References to the “Resulting Issuer” are to NAN after the closing of the RTO. As certain directors and officers of NAN are also directors and officers of PNR, the Amalgamation Agreement is considered a “Non-Arm’s Length” agreement pursuant to the policies of the TSX Venture Exchange (the “Exchange”). On April 25, 2022, NAN, PNR and 1000178269 Ontario Inc. (“NAN Subco”), a wholly-owned subsidiary of NAN incorporated under the Business Corporations Act (Ontario) (the “OBCA”), entered into the Amalgamation Agreement, which provides for, among other things, a three-cornered amalgamation (the “Amalgamation”) pursuant to which (i) NAN Subco will amalgamate with PNR under Section 174 of the OBCA to form one corporation (“Amalco”), (ii) the securityholders of PNR will receive securities of the Resulting Issuer in exchange for their securities of PNR at an exchange ratio of 5.27 Resulting Issuer Shares (as defined herein) for each outstanding share of PNR (subject to adjustments in accordance with the Amalgamation Agreement) (the “Exchange Ratio”), and (iii) the transactions will result in a RTO of NAN in accordance with the policies of the Exchange, all in the manner contemplated by, and pursuant to, the terms and conditions of the Amalgamation Agreement.

 

b)Pursuant to a promissory note loan agreement entered on March 3, 2022, whereby Premium Nickel borrowed US $1,000,000 from the Company and promised to pay back the loan in full on the maturity date, being April 30, 2022, PNR paid in full the principal amount and interest accruing at 10% per annum.

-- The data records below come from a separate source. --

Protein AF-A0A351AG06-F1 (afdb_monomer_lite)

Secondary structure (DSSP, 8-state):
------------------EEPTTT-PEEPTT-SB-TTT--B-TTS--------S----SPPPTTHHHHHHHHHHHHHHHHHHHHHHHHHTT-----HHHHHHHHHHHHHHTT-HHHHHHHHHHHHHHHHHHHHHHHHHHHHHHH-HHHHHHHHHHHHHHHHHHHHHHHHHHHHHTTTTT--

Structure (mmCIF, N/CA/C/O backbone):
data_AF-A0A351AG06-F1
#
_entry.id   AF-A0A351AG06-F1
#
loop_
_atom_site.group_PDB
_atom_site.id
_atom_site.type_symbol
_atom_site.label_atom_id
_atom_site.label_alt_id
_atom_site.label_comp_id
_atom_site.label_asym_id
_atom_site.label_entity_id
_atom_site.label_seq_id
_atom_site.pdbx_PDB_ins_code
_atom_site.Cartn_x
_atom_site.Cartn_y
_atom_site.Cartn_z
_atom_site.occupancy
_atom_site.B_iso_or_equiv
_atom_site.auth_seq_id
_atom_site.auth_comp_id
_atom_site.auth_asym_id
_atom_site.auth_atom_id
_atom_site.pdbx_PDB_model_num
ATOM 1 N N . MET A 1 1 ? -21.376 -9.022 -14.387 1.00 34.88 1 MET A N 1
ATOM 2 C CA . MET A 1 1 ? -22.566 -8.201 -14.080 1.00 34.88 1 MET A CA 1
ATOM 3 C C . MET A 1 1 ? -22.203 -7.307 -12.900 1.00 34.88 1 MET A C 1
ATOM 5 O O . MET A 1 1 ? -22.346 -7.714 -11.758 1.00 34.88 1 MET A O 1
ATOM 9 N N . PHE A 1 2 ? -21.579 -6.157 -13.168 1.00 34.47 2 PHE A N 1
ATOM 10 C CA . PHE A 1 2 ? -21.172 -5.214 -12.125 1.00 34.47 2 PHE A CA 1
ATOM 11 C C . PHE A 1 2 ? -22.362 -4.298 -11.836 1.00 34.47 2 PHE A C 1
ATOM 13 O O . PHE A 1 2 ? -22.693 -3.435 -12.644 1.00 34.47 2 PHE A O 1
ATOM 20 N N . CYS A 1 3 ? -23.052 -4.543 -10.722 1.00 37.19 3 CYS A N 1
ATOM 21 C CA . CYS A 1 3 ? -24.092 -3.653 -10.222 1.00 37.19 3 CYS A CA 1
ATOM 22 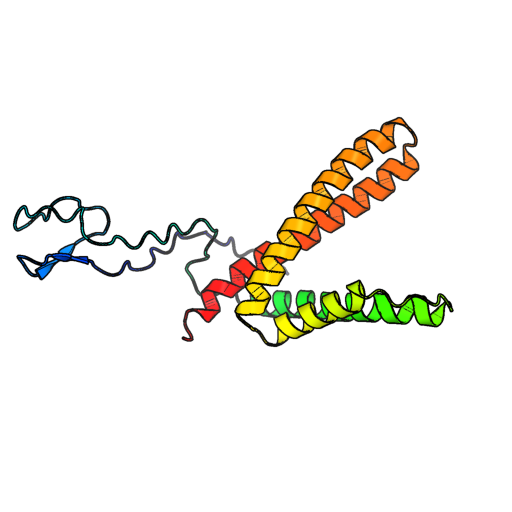C C . CYS A 1 3 ? -23.394 -2.396 -9.687 1.00 37.19 3 CYS A C 1
ATOM 24 O O . CYS A 1 3 ? -22.775 -2.425 -8.623 1.00 37.19 3 CYS A O 1
ATOM 26 N N . GLY A 1 4 ? -23.406 -1.327 -10.483 1.00 38.38 4 GLY A N 1
ATOM 27 C CA . GLY A 1 4 ? -22.854 -0.031 -10.114 1.00 38.38 4 GLY A CA 1
ATOM 28 C C . GLY A 1 4 ? -23.698 0.615 -9.023 1.00 38.38 4 GLY A C 1
ATOM 29 O O . GLY A 1 4 ? -24.549 1.452 -9.310 1.00 38.38 4 GLY A O 1
ATOM 30 N N . CYS A 1 5 ? -23.460 0.243 -7.766 1.00 37.34 5 CYS A N 1
ATOM 31 C CA . CYS A 1 5 ? -23.869 1.072 -6.644 1.00 37.34 5 CYS A CA 1
ATOM 32 C C . CYS A 1 5 ? -23.035 2.352 -6.706 1.00 37.34 5 CYS A C 1
ATOM 34 O O . CYS A 1 5 ? -21.872 2.369 -6.306 1.00 37.34 5 CYS A O 1
ATOM 36 N N . VAL A 1 6 ? -23.634 3.418 -7.237 1.00 40.59 6 VAL A N 1
ATOM 37 C CA . VAL A 1 6 ? -23.174 4.788 -7.020 1.00 40.59 6 VAL A CA 1
ATOM 38 C C . VAL A 1 6 ? -23.120 4.978 -5.509 1.00 40.59 6 VAL A C 1
ATOM 40 O O . VAL A 1 6 ? -24.154 5.118 -4.854 1.00 40.59 6 VAL A O 1
ATOM 43 N N . VAL A 1 7 ? -21.914 4.909 -4.943 1.00 42.88 7 VAL A N 1
ATOM 44 C CA . VAL A 1 7 ? -21.676 5.217 -3.536 1.00 42.88 7 VAL A CA 1
ATOM 45 C C . VAL A 1 7 ? -21.892 6.715 -3.404 1.00 42.88 7 VAL A C 1
ATOM 47 O O . VAL A 1 7 ? -21.006 7.529 -3.650 1.00 42.88 7 VAL A O 1
ATOM 50 N N . ARG A 1 8 ? -23.134 7.089 -3.103 1.00 40.16 8 ARG A N 1
ATOM 51 C CA . ARG A 1 8 ? -23.475 8.445 -2.707 1.00 40.16 8 ARG A CA 1
ATOM 52 C C . ARG A 1 8 ? -22.742 8.655 -1.388 1.00 40.16 8 ARG A C 1
ATOM 54 O O . ARG A 1 8 ? -23.107 8.038 -0.393 1.00 40.16 8 ARG A O 1
ATOM 61 N N . ALA A 1 9 ? -21.679 9.453 -1.402 1.00 41.34 9 ALA A N 1
ATOM 62 C CA . ALA A 1 9 ? -21.016 9.909 -0.190 1.00 41.34 9 ALA A CA 1
ATOM 63 C C . ALA A 1 9 ? -22.014 10.776 0.588 1.00 41.34 9 ALA A C 1
ATOM 65 O O . ALA A 1 9 ? -22.054 11.996 0.455 1.00 41.34 9 ALA A O 1
ATOM 66 N N . THR A 1 10 ? -22.909 10.142 1.338 1.00 43.81 10 THR A N 1
ATOM 67 C CA . THR A 1 10 ? -23.650 10.819 2.387 1.00 43.81 10 THR A CA 1
ATOM 68 C C . THR A 1 10 ? -22.612 11.178 3.430 1.00 43.81 10 THR A C 1
ATOM 70 O O . THR A 1 10 ? -21.997 10.284 4.007 1.00 43.81 10 THR A O 1
ATOM 73 N N . GLN A 1 11 ? -22.368 12.475 3.617 1.00 43.09 11 GLN A N 1
ATOM 74 C CA . GLN A 1 11 ? -21.648 12.988 4.776 1.00 43.09 11 GLN A CA 1
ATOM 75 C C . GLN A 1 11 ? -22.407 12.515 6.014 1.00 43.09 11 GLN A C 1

In addition, PNR paid the Company a lender fee being 3% of the principal amount.

 

  

Notes to the unaudited Condensed Interim Consolidated Financial Statements

For the three months ended March 31, 2022

(Expressed in Canadian dollars)

 

c)On April 2, 2022, the Company entered into an agreement with Paradigm Capital Inc. (the “Agent”) to act as lead agent and sole bookrunner, on behalf of a syndicate, on a “best efforts” basis, for a private placement offering of subscription receipts of the Company (the “Subscription Receipts”) for gross proceeds of $5,000,000 (the “Offering”) at a price of $0.48 per Subscription Receipt (the “Issue Price”). On April 8, 2022, the Offering was upsized to total gross proceeds of up to $10,000,320.

 

d)Pursuant to an Agency Agreement dated April 28, 2022, the Company announced that it had closed the Offering of 21,118,000 Subscription Receipts at a price of $0.48 per Subscription Receipt , including the partial exercise of the Agents’ option, for total gross proceeds of $10,136,640. Paradigm Capital Inc. acted as lead agent and sole bookrunner of the Offering (the “Lead Agent”), on behalf of a syndicate of agents that included INFOR Financial Inc. (together with the Lead Agent, the “Agents”).

 

Each Subscription Receipt shall be deemed to be automatically exercised, without payment of any additional consideration and without further action on the part of the holder thereof, into one common share of the Company, on a one-for-one basis, upon satisfaction of the Escrow Release Conditions as defined,subject to adjustment in certain events.

 

The Subscription Receipts and the underlying common shares of the Company that are issuable following the satisfaction of the Escrow Release Conditions will be subject to a statutory hold period expiring four months and one day from the closing date of the Offering (the “Closing Date”) in accordance with applicable Canadian securities laws.

 

Subject to the satisfaction of the Escrow Release Conditions as defined, the net proceeds from the Offering will be used to fund exploration and development, working capital and for general corporate purposes.